Symptoms of malaria infection are not always dramatic, and can easily be dismissed as unimportant. Should the infection not be attended to deterioration is normally sudden and drastic as the parasites rapidly increase in the blood stream. In its severest forms malaria can cause seizures, coma, fluid buildup in the lungs, kidney failure, and death.

About 350 million to 500 million cases of malaria occur worldwide every year. About one million are fatal, with children in sub-Saharan Africa accounting for most of the deaths. Other high-risk areas include Central and South America, India, and the Middle East.

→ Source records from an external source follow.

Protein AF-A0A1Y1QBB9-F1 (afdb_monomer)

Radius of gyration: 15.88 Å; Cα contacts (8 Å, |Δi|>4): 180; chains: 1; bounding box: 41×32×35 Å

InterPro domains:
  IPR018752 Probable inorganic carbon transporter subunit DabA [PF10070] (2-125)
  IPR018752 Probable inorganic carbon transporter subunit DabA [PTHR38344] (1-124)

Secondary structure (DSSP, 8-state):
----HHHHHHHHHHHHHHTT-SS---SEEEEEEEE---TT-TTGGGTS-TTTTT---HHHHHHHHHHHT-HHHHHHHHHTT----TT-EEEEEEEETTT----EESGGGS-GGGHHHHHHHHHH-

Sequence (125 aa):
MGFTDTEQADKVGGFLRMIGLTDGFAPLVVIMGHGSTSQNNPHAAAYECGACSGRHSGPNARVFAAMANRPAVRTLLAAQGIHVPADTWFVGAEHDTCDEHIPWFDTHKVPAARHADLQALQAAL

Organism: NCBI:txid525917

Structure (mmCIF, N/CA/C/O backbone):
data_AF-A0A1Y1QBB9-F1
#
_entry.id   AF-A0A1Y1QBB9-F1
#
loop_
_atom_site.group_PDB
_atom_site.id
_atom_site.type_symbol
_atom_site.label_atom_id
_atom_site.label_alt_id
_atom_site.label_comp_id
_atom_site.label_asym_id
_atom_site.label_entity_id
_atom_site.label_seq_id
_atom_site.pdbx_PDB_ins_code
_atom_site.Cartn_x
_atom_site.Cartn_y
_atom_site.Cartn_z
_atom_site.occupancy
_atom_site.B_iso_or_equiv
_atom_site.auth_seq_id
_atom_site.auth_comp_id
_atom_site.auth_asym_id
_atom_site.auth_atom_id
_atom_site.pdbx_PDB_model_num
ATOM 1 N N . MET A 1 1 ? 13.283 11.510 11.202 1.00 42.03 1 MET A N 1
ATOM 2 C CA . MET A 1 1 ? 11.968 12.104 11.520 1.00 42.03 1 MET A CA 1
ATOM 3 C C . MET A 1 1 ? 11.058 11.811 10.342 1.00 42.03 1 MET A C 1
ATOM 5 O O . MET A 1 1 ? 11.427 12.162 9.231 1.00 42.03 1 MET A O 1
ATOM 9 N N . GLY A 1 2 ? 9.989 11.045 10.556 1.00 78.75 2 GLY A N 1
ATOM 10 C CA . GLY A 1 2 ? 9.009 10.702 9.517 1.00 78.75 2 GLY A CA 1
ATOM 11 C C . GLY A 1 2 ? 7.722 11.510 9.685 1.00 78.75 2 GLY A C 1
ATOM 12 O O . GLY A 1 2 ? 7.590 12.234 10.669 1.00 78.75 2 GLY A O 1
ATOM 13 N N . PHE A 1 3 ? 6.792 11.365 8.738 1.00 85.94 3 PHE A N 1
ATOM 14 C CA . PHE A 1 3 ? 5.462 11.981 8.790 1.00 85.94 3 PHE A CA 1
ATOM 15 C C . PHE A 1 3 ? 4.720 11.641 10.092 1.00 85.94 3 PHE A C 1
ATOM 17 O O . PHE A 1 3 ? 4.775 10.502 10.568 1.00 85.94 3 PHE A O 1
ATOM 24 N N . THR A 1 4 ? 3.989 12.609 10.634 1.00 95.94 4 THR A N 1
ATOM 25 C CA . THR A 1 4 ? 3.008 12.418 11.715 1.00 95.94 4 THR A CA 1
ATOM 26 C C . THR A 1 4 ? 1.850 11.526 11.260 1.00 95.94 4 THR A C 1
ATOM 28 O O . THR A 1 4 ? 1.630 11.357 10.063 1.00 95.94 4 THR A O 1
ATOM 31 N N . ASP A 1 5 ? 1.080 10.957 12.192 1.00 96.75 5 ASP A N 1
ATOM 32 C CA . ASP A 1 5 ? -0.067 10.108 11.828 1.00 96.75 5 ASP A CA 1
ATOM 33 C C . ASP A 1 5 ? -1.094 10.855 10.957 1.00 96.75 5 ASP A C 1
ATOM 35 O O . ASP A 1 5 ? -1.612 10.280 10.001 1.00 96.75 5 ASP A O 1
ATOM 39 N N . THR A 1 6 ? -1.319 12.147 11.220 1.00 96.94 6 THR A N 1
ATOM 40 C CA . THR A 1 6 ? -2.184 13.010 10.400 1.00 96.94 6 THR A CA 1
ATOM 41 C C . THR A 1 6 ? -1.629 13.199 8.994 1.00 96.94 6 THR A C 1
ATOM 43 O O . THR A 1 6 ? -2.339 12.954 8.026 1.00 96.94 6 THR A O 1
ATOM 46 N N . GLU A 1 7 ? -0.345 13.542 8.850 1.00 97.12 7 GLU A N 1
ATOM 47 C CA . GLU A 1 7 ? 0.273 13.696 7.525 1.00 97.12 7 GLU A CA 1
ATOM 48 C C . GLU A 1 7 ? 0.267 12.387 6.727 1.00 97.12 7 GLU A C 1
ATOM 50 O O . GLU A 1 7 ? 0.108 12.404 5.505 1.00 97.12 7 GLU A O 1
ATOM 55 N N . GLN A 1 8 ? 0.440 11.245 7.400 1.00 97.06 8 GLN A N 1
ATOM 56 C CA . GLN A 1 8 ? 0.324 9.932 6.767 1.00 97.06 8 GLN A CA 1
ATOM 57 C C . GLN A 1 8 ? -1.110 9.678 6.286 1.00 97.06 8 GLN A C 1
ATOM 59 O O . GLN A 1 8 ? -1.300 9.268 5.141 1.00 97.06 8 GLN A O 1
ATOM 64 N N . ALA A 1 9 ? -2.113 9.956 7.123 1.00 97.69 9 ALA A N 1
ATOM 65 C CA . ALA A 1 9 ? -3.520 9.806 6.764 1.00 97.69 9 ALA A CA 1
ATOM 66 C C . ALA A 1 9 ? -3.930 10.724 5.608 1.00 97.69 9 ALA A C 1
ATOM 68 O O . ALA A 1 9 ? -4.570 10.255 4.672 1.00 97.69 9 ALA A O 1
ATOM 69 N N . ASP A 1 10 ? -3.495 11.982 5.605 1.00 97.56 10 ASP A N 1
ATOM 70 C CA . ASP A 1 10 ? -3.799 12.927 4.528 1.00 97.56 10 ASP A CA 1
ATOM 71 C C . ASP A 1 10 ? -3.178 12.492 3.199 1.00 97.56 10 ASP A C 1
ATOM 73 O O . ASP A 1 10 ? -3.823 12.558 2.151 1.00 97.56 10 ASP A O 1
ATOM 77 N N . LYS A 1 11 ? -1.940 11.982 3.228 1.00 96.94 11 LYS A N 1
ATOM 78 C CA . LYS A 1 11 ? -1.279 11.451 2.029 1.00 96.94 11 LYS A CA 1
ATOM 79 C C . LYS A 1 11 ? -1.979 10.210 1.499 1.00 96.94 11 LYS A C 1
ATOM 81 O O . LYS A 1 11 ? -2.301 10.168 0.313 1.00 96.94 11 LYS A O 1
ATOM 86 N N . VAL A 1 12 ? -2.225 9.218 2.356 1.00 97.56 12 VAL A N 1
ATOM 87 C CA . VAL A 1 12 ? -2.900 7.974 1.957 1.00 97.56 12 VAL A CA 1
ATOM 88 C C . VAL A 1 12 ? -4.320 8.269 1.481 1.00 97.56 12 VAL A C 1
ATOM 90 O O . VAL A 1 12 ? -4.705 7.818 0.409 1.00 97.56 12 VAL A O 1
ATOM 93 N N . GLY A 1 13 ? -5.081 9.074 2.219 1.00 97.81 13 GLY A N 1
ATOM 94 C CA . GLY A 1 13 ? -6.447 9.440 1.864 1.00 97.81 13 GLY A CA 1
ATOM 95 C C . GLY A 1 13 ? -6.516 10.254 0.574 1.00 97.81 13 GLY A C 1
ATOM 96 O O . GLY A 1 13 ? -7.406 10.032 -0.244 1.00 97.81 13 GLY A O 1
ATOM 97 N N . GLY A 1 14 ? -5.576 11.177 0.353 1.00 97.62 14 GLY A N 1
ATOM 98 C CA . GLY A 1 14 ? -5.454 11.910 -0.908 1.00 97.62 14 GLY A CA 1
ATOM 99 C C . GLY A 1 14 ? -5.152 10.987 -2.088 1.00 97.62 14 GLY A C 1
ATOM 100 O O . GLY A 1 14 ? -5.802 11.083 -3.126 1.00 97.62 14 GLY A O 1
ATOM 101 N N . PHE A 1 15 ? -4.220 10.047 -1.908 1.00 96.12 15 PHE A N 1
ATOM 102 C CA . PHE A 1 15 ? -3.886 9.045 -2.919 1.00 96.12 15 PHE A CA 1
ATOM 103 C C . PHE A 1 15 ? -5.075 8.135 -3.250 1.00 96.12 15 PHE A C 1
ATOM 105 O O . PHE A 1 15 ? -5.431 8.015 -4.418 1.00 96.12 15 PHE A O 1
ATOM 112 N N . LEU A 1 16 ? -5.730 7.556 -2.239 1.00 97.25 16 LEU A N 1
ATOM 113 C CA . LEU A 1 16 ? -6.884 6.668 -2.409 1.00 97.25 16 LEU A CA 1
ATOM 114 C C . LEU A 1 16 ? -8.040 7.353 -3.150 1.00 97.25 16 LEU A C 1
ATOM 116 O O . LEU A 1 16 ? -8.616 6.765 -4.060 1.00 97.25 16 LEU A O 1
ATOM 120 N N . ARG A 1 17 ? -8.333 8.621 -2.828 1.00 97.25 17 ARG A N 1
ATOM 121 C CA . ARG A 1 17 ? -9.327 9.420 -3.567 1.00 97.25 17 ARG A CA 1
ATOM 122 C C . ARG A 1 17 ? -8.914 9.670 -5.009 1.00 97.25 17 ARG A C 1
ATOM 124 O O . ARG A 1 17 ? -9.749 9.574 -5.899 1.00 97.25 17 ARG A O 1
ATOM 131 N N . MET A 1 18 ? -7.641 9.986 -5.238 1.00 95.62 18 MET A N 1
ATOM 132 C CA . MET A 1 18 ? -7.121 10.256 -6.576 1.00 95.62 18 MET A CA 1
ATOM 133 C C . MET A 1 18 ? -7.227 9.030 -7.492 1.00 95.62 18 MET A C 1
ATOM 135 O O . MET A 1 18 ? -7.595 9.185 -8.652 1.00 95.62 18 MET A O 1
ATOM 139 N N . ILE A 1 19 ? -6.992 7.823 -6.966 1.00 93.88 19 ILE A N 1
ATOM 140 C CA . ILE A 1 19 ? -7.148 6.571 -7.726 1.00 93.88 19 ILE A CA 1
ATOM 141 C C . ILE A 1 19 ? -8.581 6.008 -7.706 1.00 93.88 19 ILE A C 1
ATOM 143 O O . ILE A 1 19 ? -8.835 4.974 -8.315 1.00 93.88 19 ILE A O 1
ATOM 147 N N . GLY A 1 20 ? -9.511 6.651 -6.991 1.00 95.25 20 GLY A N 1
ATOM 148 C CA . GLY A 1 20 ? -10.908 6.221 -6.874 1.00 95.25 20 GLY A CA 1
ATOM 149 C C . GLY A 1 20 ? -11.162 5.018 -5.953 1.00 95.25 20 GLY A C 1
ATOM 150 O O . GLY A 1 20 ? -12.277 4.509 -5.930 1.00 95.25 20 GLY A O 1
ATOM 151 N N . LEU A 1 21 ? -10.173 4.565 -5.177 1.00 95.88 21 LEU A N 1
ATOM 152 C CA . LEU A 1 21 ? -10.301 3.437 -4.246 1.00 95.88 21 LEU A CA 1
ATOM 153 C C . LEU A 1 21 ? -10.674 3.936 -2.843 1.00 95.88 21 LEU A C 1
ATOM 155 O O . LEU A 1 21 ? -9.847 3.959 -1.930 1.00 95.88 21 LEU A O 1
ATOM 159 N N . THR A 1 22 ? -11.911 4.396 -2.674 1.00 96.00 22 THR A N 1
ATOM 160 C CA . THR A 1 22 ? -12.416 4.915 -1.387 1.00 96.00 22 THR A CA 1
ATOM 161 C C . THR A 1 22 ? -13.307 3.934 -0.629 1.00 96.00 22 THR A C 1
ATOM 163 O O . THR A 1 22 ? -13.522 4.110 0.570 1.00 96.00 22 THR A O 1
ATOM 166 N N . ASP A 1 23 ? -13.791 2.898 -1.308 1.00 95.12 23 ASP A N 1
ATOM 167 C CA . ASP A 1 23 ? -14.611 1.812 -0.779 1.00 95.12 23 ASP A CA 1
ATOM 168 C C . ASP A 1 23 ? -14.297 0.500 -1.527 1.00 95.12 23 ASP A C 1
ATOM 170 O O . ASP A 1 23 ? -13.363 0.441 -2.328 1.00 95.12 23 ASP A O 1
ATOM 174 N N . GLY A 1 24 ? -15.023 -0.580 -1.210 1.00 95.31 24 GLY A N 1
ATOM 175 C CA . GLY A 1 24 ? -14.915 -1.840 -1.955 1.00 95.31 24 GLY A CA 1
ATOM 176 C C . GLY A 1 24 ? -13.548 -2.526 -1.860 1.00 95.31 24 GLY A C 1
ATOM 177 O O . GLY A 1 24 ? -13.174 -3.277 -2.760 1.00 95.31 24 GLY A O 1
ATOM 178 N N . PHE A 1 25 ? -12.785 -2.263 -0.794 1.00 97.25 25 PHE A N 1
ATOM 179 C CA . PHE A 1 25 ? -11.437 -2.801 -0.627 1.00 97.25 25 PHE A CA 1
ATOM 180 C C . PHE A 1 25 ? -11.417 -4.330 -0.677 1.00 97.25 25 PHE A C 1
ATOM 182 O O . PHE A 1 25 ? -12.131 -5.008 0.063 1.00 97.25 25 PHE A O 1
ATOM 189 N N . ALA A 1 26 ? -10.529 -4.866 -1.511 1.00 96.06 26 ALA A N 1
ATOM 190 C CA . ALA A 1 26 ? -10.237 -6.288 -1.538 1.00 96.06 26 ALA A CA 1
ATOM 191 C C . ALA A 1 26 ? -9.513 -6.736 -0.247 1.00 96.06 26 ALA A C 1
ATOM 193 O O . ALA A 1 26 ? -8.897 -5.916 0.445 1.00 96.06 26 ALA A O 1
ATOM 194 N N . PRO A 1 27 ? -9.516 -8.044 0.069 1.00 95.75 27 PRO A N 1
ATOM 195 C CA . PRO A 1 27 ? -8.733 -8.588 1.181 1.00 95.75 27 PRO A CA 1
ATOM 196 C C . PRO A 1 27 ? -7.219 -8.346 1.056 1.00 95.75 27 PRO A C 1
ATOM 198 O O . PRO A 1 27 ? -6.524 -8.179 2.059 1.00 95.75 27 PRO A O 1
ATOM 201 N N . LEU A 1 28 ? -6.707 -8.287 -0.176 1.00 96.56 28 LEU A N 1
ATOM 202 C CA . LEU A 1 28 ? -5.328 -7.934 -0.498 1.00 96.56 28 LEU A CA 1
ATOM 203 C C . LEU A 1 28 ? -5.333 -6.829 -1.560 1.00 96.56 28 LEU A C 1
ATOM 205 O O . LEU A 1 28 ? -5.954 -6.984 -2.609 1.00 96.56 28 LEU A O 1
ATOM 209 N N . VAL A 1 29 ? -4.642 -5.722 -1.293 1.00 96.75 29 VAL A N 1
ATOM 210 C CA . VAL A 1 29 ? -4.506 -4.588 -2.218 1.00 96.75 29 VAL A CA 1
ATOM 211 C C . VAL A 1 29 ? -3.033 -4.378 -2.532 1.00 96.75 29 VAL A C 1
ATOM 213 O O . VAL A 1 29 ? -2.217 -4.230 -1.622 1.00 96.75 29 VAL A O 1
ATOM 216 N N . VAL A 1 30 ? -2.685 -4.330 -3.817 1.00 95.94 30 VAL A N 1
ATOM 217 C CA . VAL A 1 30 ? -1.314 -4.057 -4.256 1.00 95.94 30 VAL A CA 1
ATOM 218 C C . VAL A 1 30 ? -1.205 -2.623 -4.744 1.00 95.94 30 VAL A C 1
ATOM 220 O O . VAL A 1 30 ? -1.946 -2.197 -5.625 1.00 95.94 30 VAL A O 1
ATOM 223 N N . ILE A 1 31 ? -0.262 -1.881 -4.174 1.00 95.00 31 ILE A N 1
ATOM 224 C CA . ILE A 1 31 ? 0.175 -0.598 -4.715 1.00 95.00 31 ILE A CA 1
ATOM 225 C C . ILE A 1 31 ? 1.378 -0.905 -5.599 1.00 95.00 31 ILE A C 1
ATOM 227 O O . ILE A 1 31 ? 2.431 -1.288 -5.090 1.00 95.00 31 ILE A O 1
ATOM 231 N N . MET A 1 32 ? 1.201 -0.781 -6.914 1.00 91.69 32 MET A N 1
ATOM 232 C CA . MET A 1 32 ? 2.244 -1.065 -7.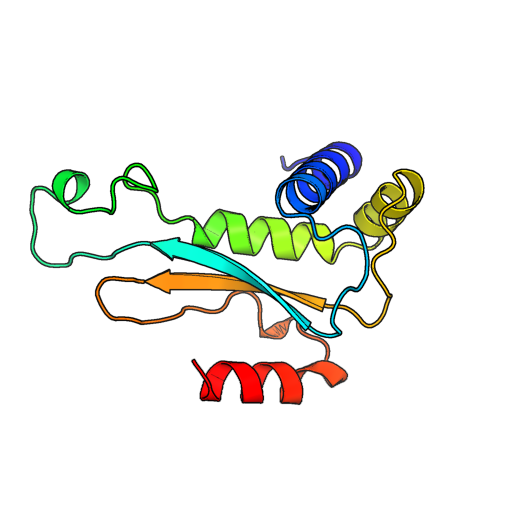896 1.00 91.69 32 MET A CA 1
ATOM 233 C C . MET A 1 32 ? 2.958 0.228 -8.293 1.00 91.69 32 MET A C 1
ATOM 235 O O . MET A 1 32 ? 2.362 1.128 -8.886 1.00 91.69 32 MET A O 1
ATOM 239 N N . GLY A 1 33 ? 4.235 0.327 -7.939 1.00 86.62 33 GLY A N 1
ATOM 240 C CA . GLY A 1 33 ? 5.154 1.281 -8.545 1.00 86.62 33 GLY A CA 1
ATOM 241 C C . GLY A 1 33 ? 5.658 0.757 -9.888 1.00 86.62 33 GLY A C 1
ATOM 242 O O . GLY A 1 33 ? 5.623 -0.437 -10.147 1.00 86.62 33 GLY A O 1
ATOM 243 N N . HIS A 1 34 ? 6.161 1.648 -10.724 1.00 83.19 34 HIS A N 1
ATOM 244 C CA . HIS A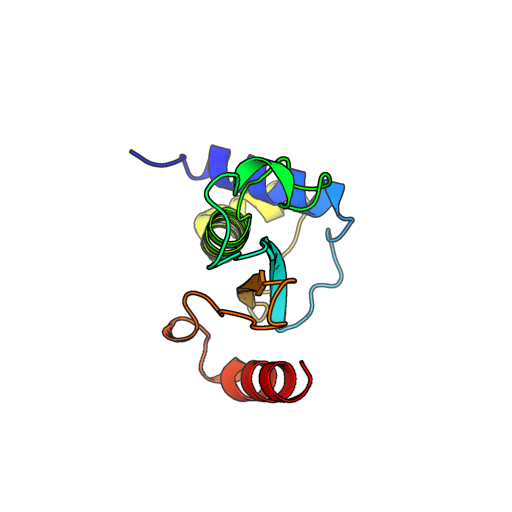 1 34 ? 6.897 1.313 -11.937 1.00 83.19 34 HIS A CA 1
ATOM 245 C C . HIS A 1 34 ? 8.331 1.848 -11.850 1.00 83.19 34 HIS A C 1
ATOM 247 O O . HIS A 1 34 ? 8.583 2.902 -11.241 1.00 83.19 34 HIS A O 1
ATOM 253 N N . GLY A 1 35 ? 9.244 1.100 -12.459 1.00 74.25 35 GLY A N 1
ATOM 254 C CA . GLY A 1 35 ? 10.655 1.410 -12.652 1.00 74.25 35 GLY A CA 1
ATOM 255 C C . GLY A 1 35 ? 11.157 0.812 -13.971 1.00 74.25 35 GLY A C 1
ATOM 256 O O . GLY A 1 35 ? 10.417 0.135 -14.688 1.00 74.25 35 GLY A O 1
ATOM 257 N N . SER A 1 36 ? 12.404 1.105 -14.327 1.00 70.88 36 SER A N 1
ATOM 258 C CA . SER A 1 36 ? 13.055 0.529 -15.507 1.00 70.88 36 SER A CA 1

It is possible, but not very general, to develop a relapsing type of malaria months for even years after being infected by malaria even if anti-malarial drugs were taken.


Malaria is treated with a variety of drugs, some of which kill the parasites once they're in the blood and others that prevent infection in the first place. Of course, if you can avoid the parasite-carrying mosquitoes, you can avoid malaria, so the disease is often controlled using mosquito repellent and bed netting, especially in poor countries that cannot afford medications.